Divenne presto costume per ogni pellegrino comprare un patachitra da portarsi a casa come souvenir da venerare quotidianamente… gli artisti crebbero di numero, i temi delle tele inclusero episodi del Ramayana e della vita di Krishna.
Parallelamente i chitrakara per sopravvivere hanno continuato a fare anche altro, come i bellissimi tala pattachitra, ovvero i disegni su foglie di palma –che Damodar ha estratto dalla seconda valigia formando una montagna sul pavimento- o i muri delle case durante occasioni speciali o la seta.
I tola patachitra sembrano gli antichi manoscritti, ma non ci sono parole.

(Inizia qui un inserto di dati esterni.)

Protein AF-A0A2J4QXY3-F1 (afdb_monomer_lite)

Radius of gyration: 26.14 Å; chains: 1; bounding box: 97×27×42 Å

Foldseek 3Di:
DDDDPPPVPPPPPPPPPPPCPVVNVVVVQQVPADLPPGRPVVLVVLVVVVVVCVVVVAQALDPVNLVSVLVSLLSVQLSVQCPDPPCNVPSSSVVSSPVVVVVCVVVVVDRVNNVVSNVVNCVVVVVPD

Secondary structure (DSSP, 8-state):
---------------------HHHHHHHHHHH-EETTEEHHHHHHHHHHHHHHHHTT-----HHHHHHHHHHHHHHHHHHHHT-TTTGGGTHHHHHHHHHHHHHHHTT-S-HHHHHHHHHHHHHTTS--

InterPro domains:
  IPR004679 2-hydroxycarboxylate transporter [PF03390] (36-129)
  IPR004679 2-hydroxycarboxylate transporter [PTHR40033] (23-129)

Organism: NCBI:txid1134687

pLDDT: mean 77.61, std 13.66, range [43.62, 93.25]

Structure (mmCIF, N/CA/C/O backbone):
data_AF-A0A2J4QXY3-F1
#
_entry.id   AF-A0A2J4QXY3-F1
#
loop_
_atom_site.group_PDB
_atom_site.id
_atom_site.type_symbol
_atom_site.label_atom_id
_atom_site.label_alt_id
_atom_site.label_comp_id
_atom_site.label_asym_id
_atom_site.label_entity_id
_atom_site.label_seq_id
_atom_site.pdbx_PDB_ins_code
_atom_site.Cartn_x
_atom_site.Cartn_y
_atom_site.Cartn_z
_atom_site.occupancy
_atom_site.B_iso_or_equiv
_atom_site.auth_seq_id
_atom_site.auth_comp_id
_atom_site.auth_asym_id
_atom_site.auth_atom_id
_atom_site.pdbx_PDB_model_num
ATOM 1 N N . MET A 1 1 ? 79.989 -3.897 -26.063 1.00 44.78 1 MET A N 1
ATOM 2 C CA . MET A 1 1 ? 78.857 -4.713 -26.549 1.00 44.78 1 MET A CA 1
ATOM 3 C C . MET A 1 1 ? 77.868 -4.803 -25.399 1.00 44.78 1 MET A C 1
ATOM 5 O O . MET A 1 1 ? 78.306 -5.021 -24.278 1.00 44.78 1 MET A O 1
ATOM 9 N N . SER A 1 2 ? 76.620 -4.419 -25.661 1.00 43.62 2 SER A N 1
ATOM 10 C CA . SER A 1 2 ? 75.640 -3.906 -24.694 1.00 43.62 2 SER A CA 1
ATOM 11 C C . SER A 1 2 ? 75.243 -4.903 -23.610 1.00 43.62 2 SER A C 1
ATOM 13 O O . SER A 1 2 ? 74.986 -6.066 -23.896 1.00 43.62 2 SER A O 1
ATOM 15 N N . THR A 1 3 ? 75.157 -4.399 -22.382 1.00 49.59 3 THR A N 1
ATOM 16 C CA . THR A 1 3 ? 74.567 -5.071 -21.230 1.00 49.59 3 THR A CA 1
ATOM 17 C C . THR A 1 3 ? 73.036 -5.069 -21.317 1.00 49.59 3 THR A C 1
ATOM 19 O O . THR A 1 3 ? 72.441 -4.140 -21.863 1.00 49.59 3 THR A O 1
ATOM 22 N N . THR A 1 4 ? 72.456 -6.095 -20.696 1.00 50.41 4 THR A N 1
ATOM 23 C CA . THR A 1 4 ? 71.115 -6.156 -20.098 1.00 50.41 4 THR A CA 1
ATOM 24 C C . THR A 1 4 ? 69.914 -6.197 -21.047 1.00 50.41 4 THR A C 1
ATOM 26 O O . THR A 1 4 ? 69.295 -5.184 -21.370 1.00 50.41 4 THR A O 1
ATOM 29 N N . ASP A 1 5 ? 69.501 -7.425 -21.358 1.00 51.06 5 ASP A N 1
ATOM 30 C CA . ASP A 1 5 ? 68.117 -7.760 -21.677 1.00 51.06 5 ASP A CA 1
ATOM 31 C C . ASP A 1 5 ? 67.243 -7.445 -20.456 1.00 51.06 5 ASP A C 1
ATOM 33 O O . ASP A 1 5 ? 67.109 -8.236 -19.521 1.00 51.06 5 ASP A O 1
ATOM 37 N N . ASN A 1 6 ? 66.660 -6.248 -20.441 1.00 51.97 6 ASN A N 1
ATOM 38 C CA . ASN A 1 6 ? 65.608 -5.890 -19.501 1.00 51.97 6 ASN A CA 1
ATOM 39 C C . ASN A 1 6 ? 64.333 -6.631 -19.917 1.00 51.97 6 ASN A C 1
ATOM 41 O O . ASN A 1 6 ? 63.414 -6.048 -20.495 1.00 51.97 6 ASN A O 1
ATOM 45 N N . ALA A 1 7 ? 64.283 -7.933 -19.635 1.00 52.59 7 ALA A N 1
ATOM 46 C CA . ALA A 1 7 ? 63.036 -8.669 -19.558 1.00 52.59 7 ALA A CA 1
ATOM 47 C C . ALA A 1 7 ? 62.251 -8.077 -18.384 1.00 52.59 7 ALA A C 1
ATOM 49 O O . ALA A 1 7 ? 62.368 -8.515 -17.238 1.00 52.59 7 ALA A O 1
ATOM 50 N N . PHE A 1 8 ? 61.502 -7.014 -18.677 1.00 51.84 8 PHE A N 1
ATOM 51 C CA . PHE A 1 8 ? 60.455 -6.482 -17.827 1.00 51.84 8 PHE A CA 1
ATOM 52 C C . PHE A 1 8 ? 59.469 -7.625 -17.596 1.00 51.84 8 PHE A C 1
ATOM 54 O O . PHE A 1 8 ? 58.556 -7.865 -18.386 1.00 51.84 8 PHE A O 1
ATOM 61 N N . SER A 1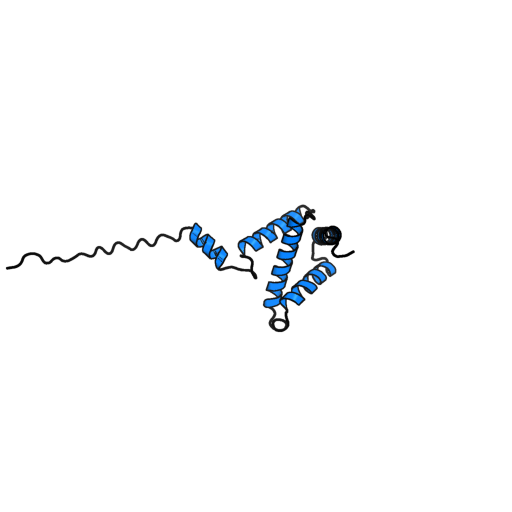 9 ? 59.717 -8.392 -16.536 1.00 50.88 9 SER A N 1
ATOM 62 C CA . SER A 1 9 ? 58.735 -9.286 -15.956 1.00 50.88 9 SER A CA 1
ATOM 63 C C . SER A 1 9 ? 57.637 -8.374 -15.445 1.00 50.88 9 SER A C 1
ATOM 65 O O . SER A 1 9 ? 57.707 -7.861 -14.333 1.00 50.88 9 SER A O 1
ATOM 67 N N . ALA A 1 10 ? 56.660 -8.105 -16.308 1.00 52.88 10 ALA A N 1
ATOM 68 C CA . ALA A 1 10 ? 55.368 -7.623 -15.885 1.00 52.88 10 ALA A CA 1
ATOM 69 C C . ALA A 1 10 ? 54.809 -8.724 -14.985 1.00 52.88 10 ALA A C 1
ATOM 71 O O . ALA A 1 10 ? 54.224 -9.699 -15.458 1.00 52.88 10 ALA A O 1
ATOM 72 N N . THR A 1 11 ? 55.072 -8.615 -13.686 1.00 54.66 11 THR A N 1
ATOM 73 C CA . THR A 1 11 ? 54.281 -9.272 -12.662 1.00 54.66 11 THR A CA 1
ATOM 74 C C . THR A 1 11 ? 52.858 -8.820 -12.938 1.00 54.66 11 THR A C 1
ATOM 76 O O . THR A 1 11 ? 52.481 -7.681 -12.673 1.00 54.66 11 THR A O 1
ATOM 79 N N . ILE A 1 12 ? 52.089 -9.685 -13.594 1.00 58.81 12 ILE A N 1
ATOM 80 C CA . ILE A 1 12 ? 50.643 -9.567 -13.638 1.00 58.81 12 ILE A CA 1
ATOM 81 C C . ILE A 1 12 ? 50.232 -9.839 -12.198 1.00 58.81 12 ILE A C 1
ATOM 83 O O . ILE A 1 12 ? 49.978 -10.982 -11.819 1.00 58.81 12 ILE A O 1
ATOM 87 N N . ASP A 1 13 ? 50.264 -8.796 -11.369 1.00 56.81 13 ASP A N 1
ATOM 88 C CA . ASP A 1 13 ? 49.564 -8.816 -10.100 1.00 56.81 13 ASP A CA 1
ATOM 89 C C . ASP A 1 13 ? 48.137 -9.246 -10.446 1.00 56.81 13 ASP A C 1
ATOM 91 O O . ASP A 1 13 ? 47.514 -8.623 -11.319 1.00 56.81 13 ASP A O 1
ATOM 95 N N . PRO A 1 14 ? 47.617 -10.346 -9.871 1.00 55.75 14 PRO A N 1
ATOM 96 C CA . PRO A 1 14 ? 46.243 -10.720 -10.127 1.00 55.75 14 PRO A CA 1
ATOM 97 C C . PRO A 1 14 ? 45.417 -9.512 -9.712 1.00 55.75 14 PRO A C 1
ATOM 99 O O . PRO A 1 14 ? 45.478 -9.098 -8.553 1.00 55.75 14 PRO A O 1
ATOM 102 N N . ILE A 1 15 ? 44.717 -8.908 -10.678 1.00 57.31 15 ILE A N 1
ATOM 103 C CA . ILE A 1 15 ? 43.799 -7.799 -10.444 1.00 57.31 15 ILE A CA 1
ATOM 104 C C . ILE A 1 15 ? 42.891 -8.277 -9.325 1.00 57.31 15 ILE A C 1
ATOM 106 O O . ILE A 1 15 ? 42.032 -9.138 -9.517 1.00 57.31 15 ILE A O 1
ATOM 110 N N . ASN A 1 16 ? 43.154 -7.771 -8.127 1.00 55.00 16 ASN A N 1
ATOM 111 C CA . ASN A 1 16 ? 42.416 -8.099 -6.934 1.00 55.00 16 ASN A CA 1
ATOM 112 C C . ASN A 1 16 ? 41.106 -7.336 -7.091 1.00 55.00 16 ASN A C 1
ATOM 114 O O . ASN A 1 16 ? 40.964 -6.233 -6.574 1.00 55.00 16 ASN A O 1
ATOM 118 N N . THR A 1 17 ? 40.199 -7.853 -7.930 1.00 58.72 17 THR A N 1
ATOM 119 C CA . THR A 1 17 ? 38.853 -7.313 -8.096 1.00 58.72 17 THR A CA 1
ATOM 120 C C . THR A 1 17 ? 38.265 -7.266 -6.697 1.00 58.72 17 THR A C 1
ATOM 122 O O . THR A 1 17 ? 38.030 -8.336 -6.120 1.00 58.72 17 THR A O 1
ATOM 125 N N . PRO A 1 18 ? 38.082 -6.072 -6.106 1.00 60.66 18 PRO A N 1
ATOM 126 C CA . PRO A 1 18 ? 37.527 -5.992 -4.775 1.00 60.66 18 PRO A CA 1
ATOM 127 C C . PRO A 1 18 ? 36.150 -6.638 -4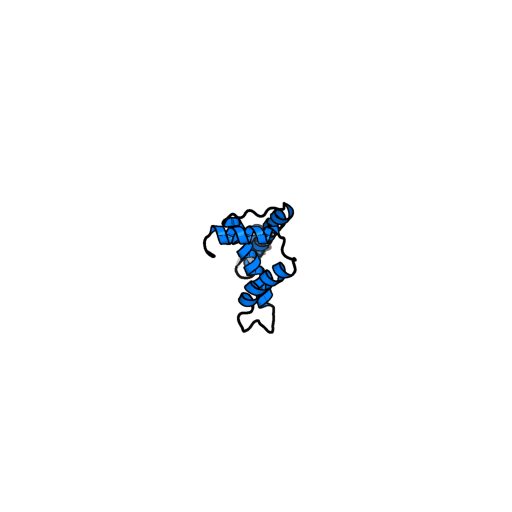.872 1.00 60.66 18 PRO A C 1
ATOM 129 O O . PRO A 1 18 ? 35.319 -6.209 -5.675 1.00 60.66 18 PRO A O 1
ATOM 132 N N . LYS A 1 19 ? 35.934 -7.726 -4.116 1.00 58.97 19 LYS A N 1
ATOM 133 C CA . LYS A 1 19 ? 34.608 -8.343 -3.975 1.00 58.97 19 LYS A CA 1
ATOM 134 C C . LYS A 1 19 ? 33.627 -7.192 -3.770 1.00 58.97 19 LYS A C 1
ATOM 136 O O . LYS A 1 19 ? 33.892 -6.389 -2.870 1.00 58.97 19 LYS A O 1
ATOM 141 N N . PRO A 1 20 ? 32.566 -7.059 -4.591 1.00 56.34 20 PRO A N 1
ATOM 142 C CA . PRO A 1 20 ? 31.700 -5.894 -4.528 1.00 56.34 20 PRO A CA 1
ATOM 143 C C . PRO A 1 20 ? 31.263 -5.748 -3.081 1.00 56.34 20 PRO A C 1
ATOM 145 O O . PRO A 1 20 ? 30.689 -6.681 -2.507 1.00 56.34 20 PRO A O 1
ATOM 148 N N . ALA A 1 21 ? 31.640 -4.622 -2.471 1.00 71.69 21 ALA A N 1
ATOM 149 C CA . ALA A 1 21 ? 31.356 -4.374 -1.072 1.00 71.69 21 ALA A CA 1
ATOM 150 C C . ALA A 1 21 ? 29.861 -4.623 -0.873 1.00 71.69 21 ALA A C 1
ATOM 152 O O . ALA A 1 21 ? 29.056 -4.175 -1.692 1.00 71.69 21 ALA A O 1
ATOM 153 N N . LEU A 1 22 ? 29.472 -5.342 0.182 1.00 76.25 22 LEU A N 1
ATOM 154 C CA . LEU A 1 22 ? 28.061 -5.655 0.448 1.00 76.25 22 LEU A CA 1
ATOM 155 C C . LEU A 1 22 ? 27.175 -4.404 0.342 1.00 76.25 22 LEU A C 1
ATOM 157 O O . LEU A 1 22 ? 26.068 -4.486 -0.174 1.00 76.25 22 LEU A O 1
ATOM 161 N N . LYS A 1 23 ? 27.731 -3.236 0.696 1.00 75.38 23 LYS A N 1
ATOM 162 C CA . LYS A 1 23 ? 27.169 -1.907 0.443 1.00 75.38 23 LYS A CA 1
ATOM 163 C C . LYS A 1 23 ? 26.810 -1.676 -1.034 1.00 75.38 23 LYS A C 1
ATOM 165 O O . LYS A 1 23 ? 25.657 -1.395 -1.318 1.00 75.38 23 LYS A O 1
ATOM 170 N N . GLN A 1 24 ? 27.742 -1.820 -1.979 1.00 73.75 24 GLN A N 1
ATOM 171 C CA . GLN A 1 24 ? 27.480 -1.648 -3.418 1.00 73.75 24 GLN A CA 1
ATOM 172 C C . GLN A 1 24 ? 26.464 -2.653 -3.963 1.00 73.75 24 GLN A C 1
ATOM 174 O O . GLN A 1 24 ? 25.619 -2.280 -4.770 1.00 73.75 24 GLN A O 1
ATOM 179 N N . ARG A 1 25 ? 26.493 -3.905 -3.493 1.00 70.88 25 ARG A N 1
ATOM 180 C CA . ARG A 1 25 ? 25.489 -4.907 -3.878 1.00 70.88 25 ARG A CA 1
ATOM 181 C C . ARG A 1 25 ? 24.099 -4.547 -3.339 1.00 70.88 25 ARG A C 1
ATOM 183 O O . ARG A 1 25 ? 23.119 -4.723 -4.052 1.00 70.88 25 ARG A O 1
ATOM 190 N N . TRP A 1 26 ? 24.023 -4.001 -2.125 1.00 73.38 26 TRP A N 1
ATOM 191 C CA . TRP A 1 26 ? 22.782 -3.525 -1.508 1.00 73.38 26 TRP A CA 1
ATOM 192 C C . TRP A 1 26 ? 22.196 -2.317 -2.250 1.00 73.38 26 TRP A C 1
ATOM 194 O O . TRP A 1 26 ? 21.013 -2.327 -2.577 1.00 73.38 26 TRP A O 1
ATOM 204 N N . TRP A 1 27 ? 23.033 -1.341 -2.623 1.00 71.38 27 TRP A N 1
ATOM 205 C CA . TRP A 1 27 ? 22.629 -0.225 -3.490 1.00 71.38 27 TRP A CA 1
ATOM 206 C C . TRP A 1 27 ? 22.153 -0.710 -4.864 1.00 71.38 27 TRP A C 1
ATOM 208 O O . TRP A 1 27 ? 21.100 -0.288 -5.327 1.00 71.38 27 TRP A O 1
ATOM 218 N N . HIS A 1 28 ? 22.844 -1.684 -5.465 1.00 71.56 28 HIS A N 1
ATOM 219 C CA . HIS A 1 28 ? 22.417 -2.277 -6.735 1.00 71.56 28 HIS A CA 1
ATOM 220 C C . HIS A 1 28 ? 21.061 -2.982 -6.658 1.00 71.56 28 HIS A C 1
ATOM 222 O O . HIS A 1 28 ? 20.300 -2.940 -7.620 1.00 71.56 28 HIS A O 1
ATOM 228 N N . ILE A 1 29 ? 20.751 -3.648 -5.545 1.00 70.50 29 ILE A N 1
ATOM 229 C CA . ILE A 1 29 ? 19.456 -4.315 -5.342 1.00 70.50 29 ILE A CA 1
ATOM 230 C C . ILE A 1 29 ? 18.336 -3.279 -5.217 1.00 70.50 29 ILE A C 1
ATOM 232 O O . ILE A 1 29 ? 17.272 -3.460 -5.807 1.00 70.50 29 ILE A O 1
ATOM 236 N N . LEU A 1 30 ? 18.597 -2.184 -4.498 1.00 68.31 30 LEU A N 1
ATOM 237 C CA . LEU A 1 30 ? 17.677 -1.054 -4.372 1.00 68.31 30 LEU A CA 1
ATOM 238 C C . LEU A 1 30 ? 17.410 -0.376 -5.727 1.00 68.31 30 LEU A C 1
ATOM 240 O O . LEU A 1 30 ? 16.272 -0.003 -6.007 1.00 68.31 30 LEU A O 1
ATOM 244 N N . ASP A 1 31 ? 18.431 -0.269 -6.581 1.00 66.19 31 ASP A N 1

Gli artisti e la maggior parte della popolazione un tempo era analfabeta e i disegni avevano anche scopo educativo, oltre che decorativo. Le foglie sono fatte seccare, preparate per resistere al passaggio del tempo e legate una sotto l’altra fino ad ottenere la lunghezza desiderata. L’artista incide il disegno usando uno stilo di metallo (vedi video), quindi passa sulla superficie della stoffa imbevuta di khol (o Kajal), la crema che le donne usano per truccare gli occhi e sciacqua con acqua: il nero in superficie scompare ed emerge il disegno, ovvero la linea nera all’interno dell’incisione.

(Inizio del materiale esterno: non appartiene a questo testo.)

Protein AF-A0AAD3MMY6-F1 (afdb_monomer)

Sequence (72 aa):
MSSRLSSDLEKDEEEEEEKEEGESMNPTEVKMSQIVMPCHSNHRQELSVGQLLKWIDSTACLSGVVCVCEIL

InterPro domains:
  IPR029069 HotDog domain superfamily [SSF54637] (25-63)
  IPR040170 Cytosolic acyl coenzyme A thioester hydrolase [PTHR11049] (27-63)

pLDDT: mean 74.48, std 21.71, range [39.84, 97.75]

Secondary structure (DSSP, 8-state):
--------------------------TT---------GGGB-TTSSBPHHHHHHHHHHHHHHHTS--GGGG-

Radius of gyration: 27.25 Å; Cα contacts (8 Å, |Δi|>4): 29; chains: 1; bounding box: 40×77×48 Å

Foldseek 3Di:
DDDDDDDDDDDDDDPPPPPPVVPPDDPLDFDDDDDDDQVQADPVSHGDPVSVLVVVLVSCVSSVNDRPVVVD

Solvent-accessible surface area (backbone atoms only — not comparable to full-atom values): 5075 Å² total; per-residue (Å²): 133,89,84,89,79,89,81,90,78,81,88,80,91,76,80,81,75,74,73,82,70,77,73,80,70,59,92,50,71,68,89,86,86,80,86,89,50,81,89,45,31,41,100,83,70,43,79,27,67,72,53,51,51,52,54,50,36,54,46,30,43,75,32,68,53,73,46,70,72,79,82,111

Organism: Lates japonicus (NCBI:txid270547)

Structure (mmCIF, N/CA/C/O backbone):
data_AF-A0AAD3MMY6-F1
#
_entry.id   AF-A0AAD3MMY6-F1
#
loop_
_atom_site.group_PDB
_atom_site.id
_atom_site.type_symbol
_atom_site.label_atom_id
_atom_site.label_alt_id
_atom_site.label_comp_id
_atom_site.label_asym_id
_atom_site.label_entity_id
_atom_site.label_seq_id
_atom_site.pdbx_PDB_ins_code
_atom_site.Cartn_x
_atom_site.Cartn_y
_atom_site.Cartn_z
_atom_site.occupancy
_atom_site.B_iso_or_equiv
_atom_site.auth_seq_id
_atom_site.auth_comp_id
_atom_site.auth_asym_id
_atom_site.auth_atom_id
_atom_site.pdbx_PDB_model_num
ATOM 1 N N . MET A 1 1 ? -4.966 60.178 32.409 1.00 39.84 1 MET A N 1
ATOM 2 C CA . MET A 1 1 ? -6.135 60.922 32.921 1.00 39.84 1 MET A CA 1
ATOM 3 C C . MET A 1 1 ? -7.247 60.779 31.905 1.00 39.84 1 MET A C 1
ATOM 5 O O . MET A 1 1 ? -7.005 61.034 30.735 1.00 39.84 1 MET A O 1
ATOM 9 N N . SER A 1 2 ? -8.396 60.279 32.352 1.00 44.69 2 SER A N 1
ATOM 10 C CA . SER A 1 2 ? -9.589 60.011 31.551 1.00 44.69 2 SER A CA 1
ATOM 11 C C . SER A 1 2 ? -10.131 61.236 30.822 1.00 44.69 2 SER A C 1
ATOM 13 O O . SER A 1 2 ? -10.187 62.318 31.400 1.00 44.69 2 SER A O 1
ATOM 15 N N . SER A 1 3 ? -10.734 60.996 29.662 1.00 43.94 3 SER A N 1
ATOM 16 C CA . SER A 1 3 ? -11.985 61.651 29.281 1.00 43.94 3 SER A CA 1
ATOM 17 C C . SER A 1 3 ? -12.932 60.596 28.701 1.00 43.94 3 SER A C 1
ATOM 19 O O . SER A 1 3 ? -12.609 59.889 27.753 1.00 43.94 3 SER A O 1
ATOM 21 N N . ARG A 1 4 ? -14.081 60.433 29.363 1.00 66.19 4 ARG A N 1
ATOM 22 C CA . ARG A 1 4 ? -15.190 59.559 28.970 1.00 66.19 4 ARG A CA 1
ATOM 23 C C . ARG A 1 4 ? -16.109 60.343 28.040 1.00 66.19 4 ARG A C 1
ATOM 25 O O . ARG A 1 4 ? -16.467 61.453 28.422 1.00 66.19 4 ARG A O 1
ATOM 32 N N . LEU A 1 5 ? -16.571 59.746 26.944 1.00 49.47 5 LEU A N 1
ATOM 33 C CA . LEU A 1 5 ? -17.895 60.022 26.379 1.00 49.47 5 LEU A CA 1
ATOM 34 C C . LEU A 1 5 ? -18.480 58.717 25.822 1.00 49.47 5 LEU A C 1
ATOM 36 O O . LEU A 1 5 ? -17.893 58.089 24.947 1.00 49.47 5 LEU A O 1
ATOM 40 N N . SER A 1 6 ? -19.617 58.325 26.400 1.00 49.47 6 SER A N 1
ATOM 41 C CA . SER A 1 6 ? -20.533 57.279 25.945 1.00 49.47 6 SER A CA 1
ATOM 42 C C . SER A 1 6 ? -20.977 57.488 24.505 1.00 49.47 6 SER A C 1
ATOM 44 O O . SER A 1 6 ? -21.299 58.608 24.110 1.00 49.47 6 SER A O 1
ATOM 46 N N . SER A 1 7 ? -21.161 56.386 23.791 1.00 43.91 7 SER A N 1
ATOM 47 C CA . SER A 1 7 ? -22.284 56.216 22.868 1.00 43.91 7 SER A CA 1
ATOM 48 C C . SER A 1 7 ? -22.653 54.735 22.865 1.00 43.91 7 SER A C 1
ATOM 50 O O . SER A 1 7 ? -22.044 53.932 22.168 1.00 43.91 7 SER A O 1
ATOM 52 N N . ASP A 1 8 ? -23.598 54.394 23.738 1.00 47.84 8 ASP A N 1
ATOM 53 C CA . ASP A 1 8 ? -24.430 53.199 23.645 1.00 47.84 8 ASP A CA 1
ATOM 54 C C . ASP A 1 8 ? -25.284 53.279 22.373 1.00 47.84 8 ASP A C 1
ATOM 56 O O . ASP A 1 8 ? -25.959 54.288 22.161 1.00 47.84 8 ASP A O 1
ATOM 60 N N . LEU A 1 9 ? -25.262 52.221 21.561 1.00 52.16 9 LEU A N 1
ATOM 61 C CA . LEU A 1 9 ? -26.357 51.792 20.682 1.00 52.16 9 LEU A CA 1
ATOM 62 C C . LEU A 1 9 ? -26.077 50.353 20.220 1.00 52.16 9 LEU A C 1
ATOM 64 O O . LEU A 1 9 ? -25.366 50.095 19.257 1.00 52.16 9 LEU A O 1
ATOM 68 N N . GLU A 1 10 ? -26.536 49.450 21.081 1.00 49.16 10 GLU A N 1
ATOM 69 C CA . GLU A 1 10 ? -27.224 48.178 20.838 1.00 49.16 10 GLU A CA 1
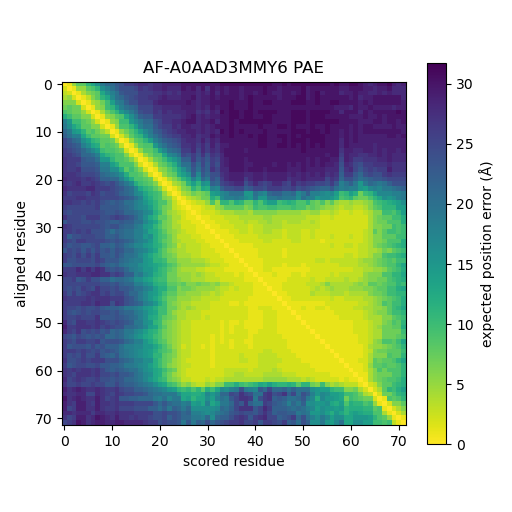ATOM 70 C C . GLU A 1 10 ? -27.110 47.490 19.458 1.00 49.16 10 GLU A C 1
ATOM 72 O O . GLU A 1 10 ? -27.568 48.007 18.447 1.00 49.16 10 GLU A O 1
ATOM 77 N N . LYS A 1 11 ? -26.654 46.228 19.536 1.00 47.19 11 LYS A N 1
ATOM 78 C CA . LYS A 1 11 ? -27.332 45.008 19.053 1.00 47.19 11 LYS A CA 1
ATOM 79 C C . LYS A 1 11 ? -27.445 44.757 17.539 1.00 47.19 11 LYS A C 1
ATOM 81 O O . LYS A 1 11 ? -28.298 45.326 16.884 1.00 47.19 11 LYS A O 1
ATOM 86 N N . ASP A 1 12 ? -26.663 43.773 17.091 1.00 41.53 12 ASP A N 1
ATOM 87 C CA . ASP A 1 12 ? -27.038 42.631 16.230 1.00 41.53 12 ASP A CA 1
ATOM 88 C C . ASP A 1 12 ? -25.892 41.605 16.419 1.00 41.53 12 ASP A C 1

Ancora oggi l’arte è tramandata da maestro, spesso il padre, a discepolo e non esistono scuole formali. La tradizione ha smesso di servire i pellegrini che preferiscono comprare le più economiche stampe ed è diventata più secolare per venire in contro ai gusti degli acquirenti, tra cui molti stranieri. Il rito dei pattachitra continua immutato da secoli nel tempio, mentre nel villaggio di Raghurajupur gli artisti vi aspettano in piccole e bellissime casette dipinte.